Records drawn from a dataset
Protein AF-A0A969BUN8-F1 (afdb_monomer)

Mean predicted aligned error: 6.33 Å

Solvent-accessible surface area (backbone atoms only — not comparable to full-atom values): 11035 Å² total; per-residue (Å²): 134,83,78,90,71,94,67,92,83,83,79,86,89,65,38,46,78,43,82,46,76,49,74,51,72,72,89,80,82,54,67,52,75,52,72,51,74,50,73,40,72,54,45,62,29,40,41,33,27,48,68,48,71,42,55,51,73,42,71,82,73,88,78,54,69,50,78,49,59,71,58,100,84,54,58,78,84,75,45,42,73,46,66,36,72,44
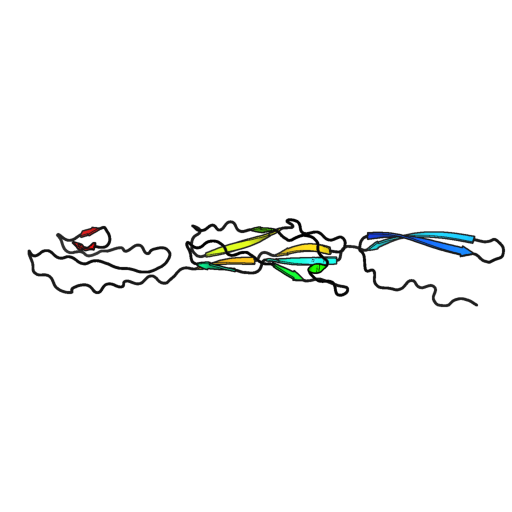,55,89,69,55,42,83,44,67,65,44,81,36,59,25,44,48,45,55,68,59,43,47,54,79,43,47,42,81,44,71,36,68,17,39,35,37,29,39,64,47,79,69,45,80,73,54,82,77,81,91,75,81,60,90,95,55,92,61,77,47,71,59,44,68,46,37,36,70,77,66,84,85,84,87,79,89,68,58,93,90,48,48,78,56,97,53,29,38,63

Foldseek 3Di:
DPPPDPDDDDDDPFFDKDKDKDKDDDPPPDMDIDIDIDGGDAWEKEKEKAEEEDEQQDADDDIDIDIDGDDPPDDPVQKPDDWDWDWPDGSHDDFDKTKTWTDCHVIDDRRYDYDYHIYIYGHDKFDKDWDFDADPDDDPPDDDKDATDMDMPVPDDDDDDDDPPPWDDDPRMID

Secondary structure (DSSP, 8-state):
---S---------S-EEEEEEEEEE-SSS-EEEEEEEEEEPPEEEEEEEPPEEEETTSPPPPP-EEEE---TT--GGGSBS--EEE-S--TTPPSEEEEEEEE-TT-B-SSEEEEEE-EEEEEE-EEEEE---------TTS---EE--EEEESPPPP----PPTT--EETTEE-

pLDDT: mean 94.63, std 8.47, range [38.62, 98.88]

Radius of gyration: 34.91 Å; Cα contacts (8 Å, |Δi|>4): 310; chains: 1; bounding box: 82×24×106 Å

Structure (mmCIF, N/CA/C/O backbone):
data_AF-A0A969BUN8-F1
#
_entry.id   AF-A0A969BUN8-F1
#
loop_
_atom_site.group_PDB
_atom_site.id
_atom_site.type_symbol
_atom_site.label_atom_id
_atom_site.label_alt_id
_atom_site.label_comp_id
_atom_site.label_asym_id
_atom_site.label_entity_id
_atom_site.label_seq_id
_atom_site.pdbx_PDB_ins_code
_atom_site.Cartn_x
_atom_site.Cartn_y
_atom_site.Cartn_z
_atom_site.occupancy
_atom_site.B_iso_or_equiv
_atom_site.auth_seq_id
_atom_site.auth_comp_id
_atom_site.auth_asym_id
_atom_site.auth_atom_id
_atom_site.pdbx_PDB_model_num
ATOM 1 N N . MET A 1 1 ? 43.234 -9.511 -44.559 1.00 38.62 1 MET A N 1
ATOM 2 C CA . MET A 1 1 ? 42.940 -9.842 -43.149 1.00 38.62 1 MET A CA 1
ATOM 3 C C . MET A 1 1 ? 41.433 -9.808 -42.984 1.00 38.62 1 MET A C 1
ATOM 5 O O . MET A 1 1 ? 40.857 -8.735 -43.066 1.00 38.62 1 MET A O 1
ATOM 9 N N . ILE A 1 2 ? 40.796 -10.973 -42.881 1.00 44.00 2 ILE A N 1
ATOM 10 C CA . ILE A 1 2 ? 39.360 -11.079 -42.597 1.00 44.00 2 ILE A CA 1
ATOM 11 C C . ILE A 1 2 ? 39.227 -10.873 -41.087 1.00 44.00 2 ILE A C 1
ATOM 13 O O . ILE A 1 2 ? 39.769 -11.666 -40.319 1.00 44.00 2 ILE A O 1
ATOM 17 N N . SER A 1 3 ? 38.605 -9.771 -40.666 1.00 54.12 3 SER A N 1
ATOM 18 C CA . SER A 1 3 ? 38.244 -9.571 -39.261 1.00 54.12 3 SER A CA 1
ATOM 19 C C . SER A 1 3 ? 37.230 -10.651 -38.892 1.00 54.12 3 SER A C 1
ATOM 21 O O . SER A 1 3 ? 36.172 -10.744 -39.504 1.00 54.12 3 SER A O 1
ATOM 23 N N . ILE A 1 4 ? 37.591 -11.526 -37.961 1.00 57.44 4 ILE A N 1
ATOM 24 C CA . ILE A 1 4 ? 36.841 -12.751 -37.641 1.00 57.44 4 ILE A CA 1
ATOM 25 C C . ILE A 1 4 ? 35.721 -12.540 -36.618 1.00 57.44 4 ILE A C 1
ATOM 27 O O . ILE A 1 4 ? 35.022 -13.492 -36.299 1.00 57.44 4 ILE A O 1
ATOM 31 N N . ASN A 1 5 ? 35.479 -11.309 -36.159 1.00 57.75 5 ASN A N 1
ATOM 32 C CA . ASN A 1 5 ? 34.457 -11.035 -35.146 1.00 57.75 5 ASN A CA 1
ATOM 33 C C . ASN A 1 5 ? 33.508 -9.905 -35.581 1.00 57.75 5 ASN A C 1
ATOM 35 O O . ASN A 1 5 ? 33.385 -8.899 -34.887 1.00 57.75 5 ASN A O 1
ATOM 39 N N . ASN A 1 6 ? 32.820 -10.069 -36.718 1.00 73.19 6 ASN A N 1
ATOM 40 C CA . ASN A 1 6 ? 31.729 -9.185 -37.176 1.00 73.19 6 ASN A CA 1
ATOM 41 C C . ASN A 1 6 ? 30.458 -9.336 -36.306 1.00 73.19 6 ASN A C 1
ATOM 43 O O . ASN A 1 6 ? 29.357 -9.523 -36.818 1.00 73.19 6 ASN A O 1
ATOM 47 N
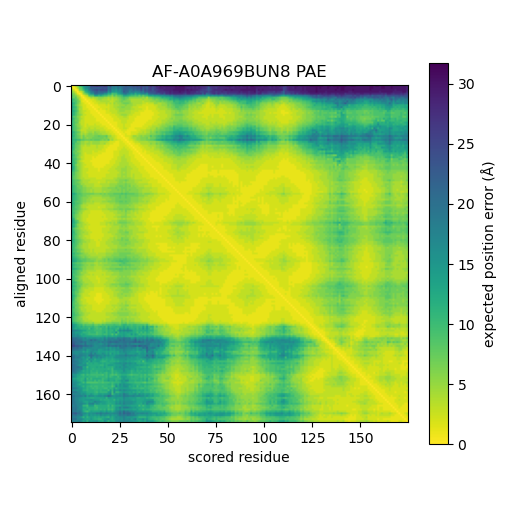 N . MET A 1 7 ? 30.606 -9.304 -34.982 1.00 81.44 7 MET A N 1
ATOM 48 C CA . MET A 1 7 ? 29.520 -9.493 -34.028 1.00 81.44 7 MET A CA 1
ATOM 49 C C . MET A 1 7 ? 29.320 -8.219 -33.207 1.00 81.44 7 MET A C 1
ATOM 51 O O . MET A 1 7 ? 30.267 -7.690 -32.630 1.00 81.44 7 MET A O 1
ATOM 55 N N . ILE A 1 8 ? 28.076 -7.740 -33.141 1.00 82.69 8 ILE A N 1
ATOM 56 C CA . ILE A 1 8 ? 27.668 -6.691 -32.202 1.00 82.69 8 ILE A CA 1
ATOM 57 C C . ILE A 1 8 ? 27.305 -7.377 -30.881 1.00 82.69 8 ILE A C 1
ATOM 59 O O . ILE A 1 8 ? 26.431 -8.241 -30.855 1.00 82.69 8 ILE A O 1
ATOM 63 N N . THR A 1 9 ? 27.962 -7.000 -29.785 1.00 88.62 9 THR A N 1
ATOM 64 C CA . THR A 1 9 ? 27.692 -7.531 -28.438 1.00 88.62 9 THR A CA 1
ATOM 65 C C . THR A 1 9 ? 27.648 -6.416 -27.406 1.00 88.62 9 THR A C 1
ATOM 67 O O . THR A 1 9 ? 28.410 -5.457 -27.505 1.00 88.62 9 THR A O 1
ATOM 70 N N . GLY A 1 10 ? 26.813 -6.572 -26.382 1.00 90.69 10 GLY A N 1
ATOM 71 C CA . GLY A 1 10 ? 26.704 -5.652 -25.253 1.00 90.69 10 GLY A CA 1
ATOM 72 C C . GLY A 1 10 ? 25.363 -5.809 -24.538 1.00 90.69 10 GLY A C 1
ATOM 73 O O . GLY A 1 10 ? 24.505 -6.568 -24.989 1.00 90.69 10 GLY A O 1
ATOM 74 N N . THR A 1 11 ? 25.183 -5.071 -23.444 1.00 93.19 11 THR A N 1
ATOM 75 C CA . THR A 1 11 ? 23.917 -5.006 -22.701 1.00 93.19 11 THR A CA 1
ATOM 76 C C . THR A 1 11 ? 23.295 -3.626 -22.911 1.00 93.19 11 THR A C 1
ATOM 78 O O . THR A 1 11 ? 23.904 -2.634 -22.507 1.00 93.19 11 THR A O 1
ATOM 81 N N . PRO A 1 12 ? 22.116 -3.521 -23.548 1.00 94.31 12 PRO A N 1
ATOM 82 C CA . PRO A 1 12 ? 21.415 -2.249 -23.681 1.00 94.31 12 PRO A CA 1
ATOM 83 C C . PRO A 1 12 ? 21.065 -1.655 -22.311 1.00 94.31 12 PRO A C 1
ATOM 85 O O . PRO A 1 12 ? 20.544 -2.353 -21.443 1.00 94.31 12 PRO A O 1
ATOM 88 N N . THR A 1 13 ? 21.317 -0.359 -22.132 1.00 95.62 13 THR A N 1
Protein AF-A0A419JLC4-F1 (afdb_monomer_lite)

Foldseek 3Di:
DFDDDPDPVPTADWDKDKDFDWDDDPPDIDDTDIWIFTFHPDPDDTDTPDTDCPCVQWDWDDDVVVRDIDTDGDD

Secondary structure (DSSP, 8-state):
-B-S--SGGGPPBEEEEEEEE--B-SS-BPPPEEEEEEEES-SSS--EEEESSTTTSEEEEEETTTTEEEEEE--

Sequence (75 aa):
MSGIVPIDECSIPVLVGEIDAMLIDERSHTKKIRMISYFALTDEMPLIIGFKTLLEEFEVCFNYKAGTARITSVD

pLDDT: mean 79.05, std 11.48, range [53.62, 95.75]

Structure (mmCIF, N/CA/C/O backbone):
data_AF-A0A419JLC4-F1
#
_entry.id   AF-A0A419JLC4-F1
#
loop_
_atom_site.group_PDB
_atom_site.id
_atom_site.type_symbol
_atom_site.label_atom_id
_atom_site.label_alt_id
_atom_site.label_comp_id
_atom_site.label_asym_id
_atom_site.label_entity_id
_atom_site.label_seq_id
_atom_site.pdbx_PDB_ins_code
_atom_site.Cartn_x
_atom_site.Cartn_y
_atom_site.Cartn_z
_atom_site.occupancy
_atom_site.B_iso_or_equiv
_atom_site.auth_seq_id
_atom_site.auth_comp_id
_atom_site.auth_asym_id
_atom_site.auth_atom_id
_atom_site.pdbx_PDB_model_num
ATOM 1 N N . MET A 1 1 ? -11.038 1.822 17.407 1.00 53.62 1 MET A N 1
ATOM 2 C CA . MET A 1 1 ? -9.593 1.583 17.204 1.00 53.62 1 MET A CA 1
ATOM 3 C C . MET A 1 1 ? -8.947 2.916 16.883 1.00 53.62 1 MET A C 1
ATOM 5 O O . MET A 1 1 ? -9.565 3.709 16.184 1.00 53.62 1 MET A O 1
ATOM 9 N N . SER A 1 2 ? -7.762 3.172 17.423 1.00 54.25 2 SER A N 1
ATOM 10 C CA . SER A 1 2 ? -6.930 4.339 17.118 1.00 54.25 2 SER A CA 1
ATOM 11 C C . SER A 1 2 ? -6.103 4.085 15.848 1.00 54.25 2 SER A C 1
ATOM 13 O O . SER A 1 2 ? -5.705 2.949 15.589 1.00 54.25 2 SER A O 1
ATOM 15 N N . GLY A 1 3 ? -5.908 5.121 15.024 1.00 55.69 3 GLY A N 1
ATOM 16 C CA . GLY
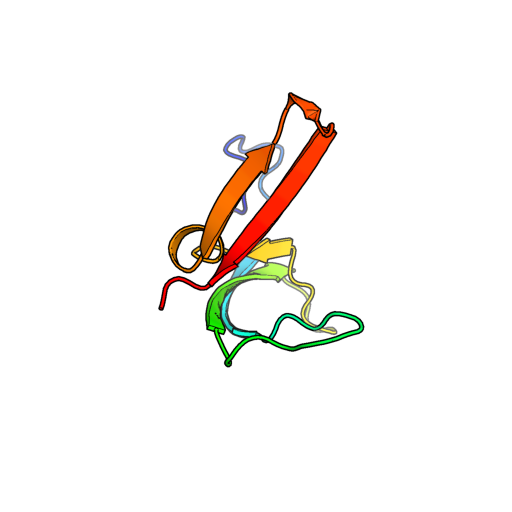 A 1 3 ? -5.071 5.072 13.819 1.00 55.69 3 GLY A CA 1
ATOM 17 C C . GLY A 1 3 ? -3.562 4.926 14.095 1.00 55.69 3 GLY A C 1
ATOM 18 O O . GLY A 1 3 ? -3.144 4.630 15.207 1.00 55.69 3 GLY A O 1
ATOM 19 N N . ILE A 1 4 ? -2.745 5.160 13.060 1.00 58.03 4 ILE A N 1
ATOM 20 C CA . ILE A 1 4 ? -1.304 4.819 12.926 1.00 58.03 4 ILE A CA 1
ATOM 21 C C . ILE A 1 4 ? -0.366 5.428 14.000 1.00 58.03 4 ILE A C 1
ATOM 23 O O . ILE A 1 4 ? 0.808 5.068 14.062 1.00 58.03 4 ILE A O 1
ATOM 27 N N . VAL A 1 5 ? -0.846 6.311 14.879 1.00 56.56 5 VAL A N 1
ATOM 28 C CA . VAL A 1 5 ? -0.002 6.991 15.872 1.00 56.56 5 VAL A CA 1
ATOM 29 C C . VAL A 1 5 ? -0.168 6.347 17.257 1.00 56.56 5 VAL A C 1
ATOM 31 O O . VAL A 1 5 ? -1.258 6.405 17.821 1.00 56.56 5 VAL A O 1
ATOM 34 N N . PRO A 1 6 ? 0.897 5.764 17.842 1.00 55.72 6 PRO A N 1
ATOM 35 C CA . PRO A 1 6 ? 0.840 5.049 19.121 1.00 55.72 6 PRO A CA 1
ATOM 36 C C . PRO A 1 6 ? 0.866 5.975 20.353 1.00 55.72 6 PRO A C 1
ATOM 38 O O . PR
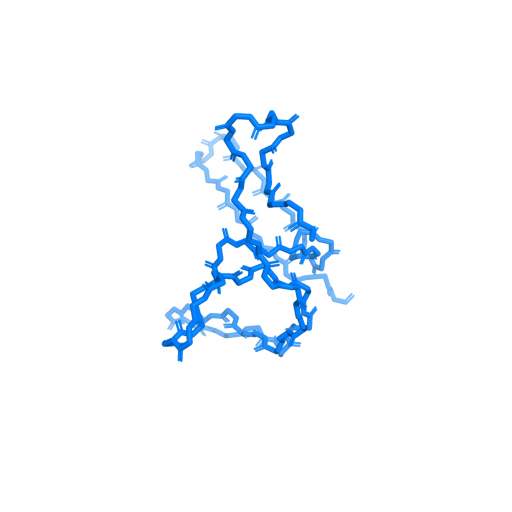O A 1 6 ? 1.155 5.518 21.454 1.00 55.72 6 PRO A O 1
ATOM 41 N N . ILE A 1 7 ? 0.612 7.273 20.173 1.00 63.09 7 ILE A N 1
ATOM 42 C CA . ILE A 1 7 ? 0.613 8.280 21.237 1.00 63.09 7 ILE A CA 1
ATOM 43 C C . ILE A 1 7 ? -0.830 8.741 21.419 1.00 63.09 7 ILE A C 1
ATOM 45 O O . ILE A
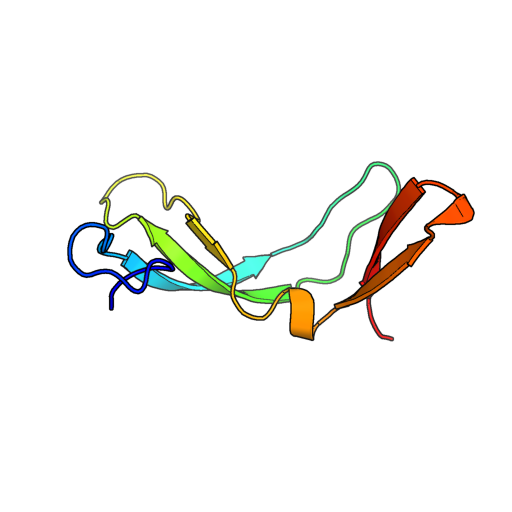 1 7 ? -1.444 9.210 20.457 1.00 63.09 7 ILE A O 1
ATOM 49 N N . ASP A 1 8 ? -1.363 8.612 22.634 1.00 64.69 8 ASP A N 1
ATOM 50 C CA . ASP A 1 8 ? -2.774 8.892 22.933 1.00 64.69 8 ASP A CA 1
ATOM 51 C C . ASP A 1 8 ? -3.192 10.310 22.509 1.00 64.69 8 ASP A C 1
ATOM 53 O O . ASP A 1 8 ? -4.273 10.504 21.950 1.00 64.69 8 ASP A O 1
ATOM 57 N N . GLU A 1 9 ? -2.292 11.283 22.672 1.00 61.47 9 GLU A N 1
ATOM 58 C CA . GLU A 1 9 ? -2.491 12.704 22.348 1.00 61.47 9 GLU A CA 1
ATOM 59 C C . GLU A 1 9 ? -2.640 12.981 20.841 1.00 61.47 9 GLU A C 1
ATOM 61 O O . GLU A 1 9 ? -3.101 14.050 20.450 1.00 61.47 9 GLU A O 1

• [YOUR INSTRUCTIONS] Go through the data above and print exactly the lines from its first line through the line holding "ATOM 11 C C . ILE", both included, leaving pictures aside.

• [EXPECTED OUTPUT]
Protein AF-A0A969BUN8-F1 (afdb_monomer)

Mean predicted aligned error: 6.33 Å

Solvent-accessible surface area (backbone atoms only — not comparable to full-atom values): 11035 Å² total; per-residue (Å²): 134,83,78,90,71,94,67,92,83,83,79,86,89,65,38,46,78,43,82,46,76,49,74,51,72,72,89,80,82,54,67,52,75,52,72,51,74,50,73,40,72,54,45,62,29,40,41,33,27,48,68,48,71,42,55,51,73,42,71,82,73,88,78,54,69,50,78,49,59,71,58,100,84,54,58,78,84,75,45,42,73,46,66,36,72,44
,55,89,69,55,42,83,44,67,65,44,81,36,59,25,44,48,45,55,68,59,43,47,54,79,43,47,42,81,44,71,36,68,17,39,35,37,29,39,64,47,79,69,45,80,73,54,82,77,81,91,75,81,60,90,95,55,92,61,77,47,71,59,44,68,46,37,36,70,77,66,84,85,84,87,79,89,68,58,93,90,48,48,78,56,97,53,29,38,63

Foldseek 3Di:
DPPPDPDDDDDDPFFDKDKDKDKDDDPPPDMDIDIDIDGGDAWEKEKEKAEEEDEQQDADDDIDIDIDGDDPPDDPVQKPDDWDWDWPDGSHDDFDKTKTWTDCHVIDDRRYDYDYHIYIYGHDKFDKDWDFDADPDDDPPDDDKDATDMDMPVPDDDDDDDDPPPWDDDPRMID

Secondary structure (DSSP, 8-state):
---S---------S-EEEEEEEEEE-SSS-EEEEEEEEEEPPEEEEEEEPPEEEETTSPPPPP-EEEE---TT--GGGSBS--EEE-S--TTPPSEEEEEEEE-TT-B-SSEEEEEE-EEEEEE-EEEEE---------TTS---EE--EEEESPPPP----PPTT--EETTEE-

pLDDT: mean 94.63, std 8.47, range [38.62, 98.88]

Radius of gyration: 34.91 Å; Cα contacts (8 Å, |Δi|>4): 310; chains: 1; bounding box: 82×24×106 Å

Structure (mmCIF, N/CA/C/O backbone):
data_AF-A0A969BUN8-F1
#
_entry.id   AF-A0A969BUN8-F1
#
loop_
_atom_site.group_PDB
_atom_site.id
_atom_site.type_symbol
_atom_site.label_atom_id
_atom_site.label_alt_id
_atom_site.label_comp_id
_atom_site.label_asym_id
_atom_site.label_entity_id
_atom_site.label_seq_id
_atom_site.pdbx_PDB_ins_code
_atom_site.Cartn_x
_atom_site.Cartn_y
_atom_site.Cartn_z
_atom_site.occupancy
_atom_site.B_iso_or_equiv
_atom_site.auth_seq_id
_atom_site.auth_comp_id
_atom_site.auth_asym_id
_atom_site.auth_atom_id
_atom_site.pdbx_PDB_model_num
ATOM 1 N N . MET A 1 1 ? 43.234 -9.511 -44.559 1.00 38.62 1 MET A N 1
ATOM 2 C CA . MET A 1 1 ? 42.940 -9.842 -43.149 1.00 38.62 1 MET A CA 1
ATOM 3 C C . MET A 1 1 ? 41.433 -9.808 -42.984 1.00 38.62 1 MET A C 1
ATOM 5 O O . MET A 1 1 ? 40.857 -8.735 -43.066 1.00 38.62 1 MET A O 1
ATOM 9 N N . ILE A 1 2 ? 40.796 -10.973 -42.881 1.00 44.00 2 ILE A N 1
ATOM 10 C CA . ILE A 1 2 ? 39.360 -11.079 -42.597 1.00 44.00 2 ILE A CA 1
ATOM 11 C C . ILE A 1 2 ? 39.227 -10.873 -41.087 1.00 44.00 2 ILE A C 1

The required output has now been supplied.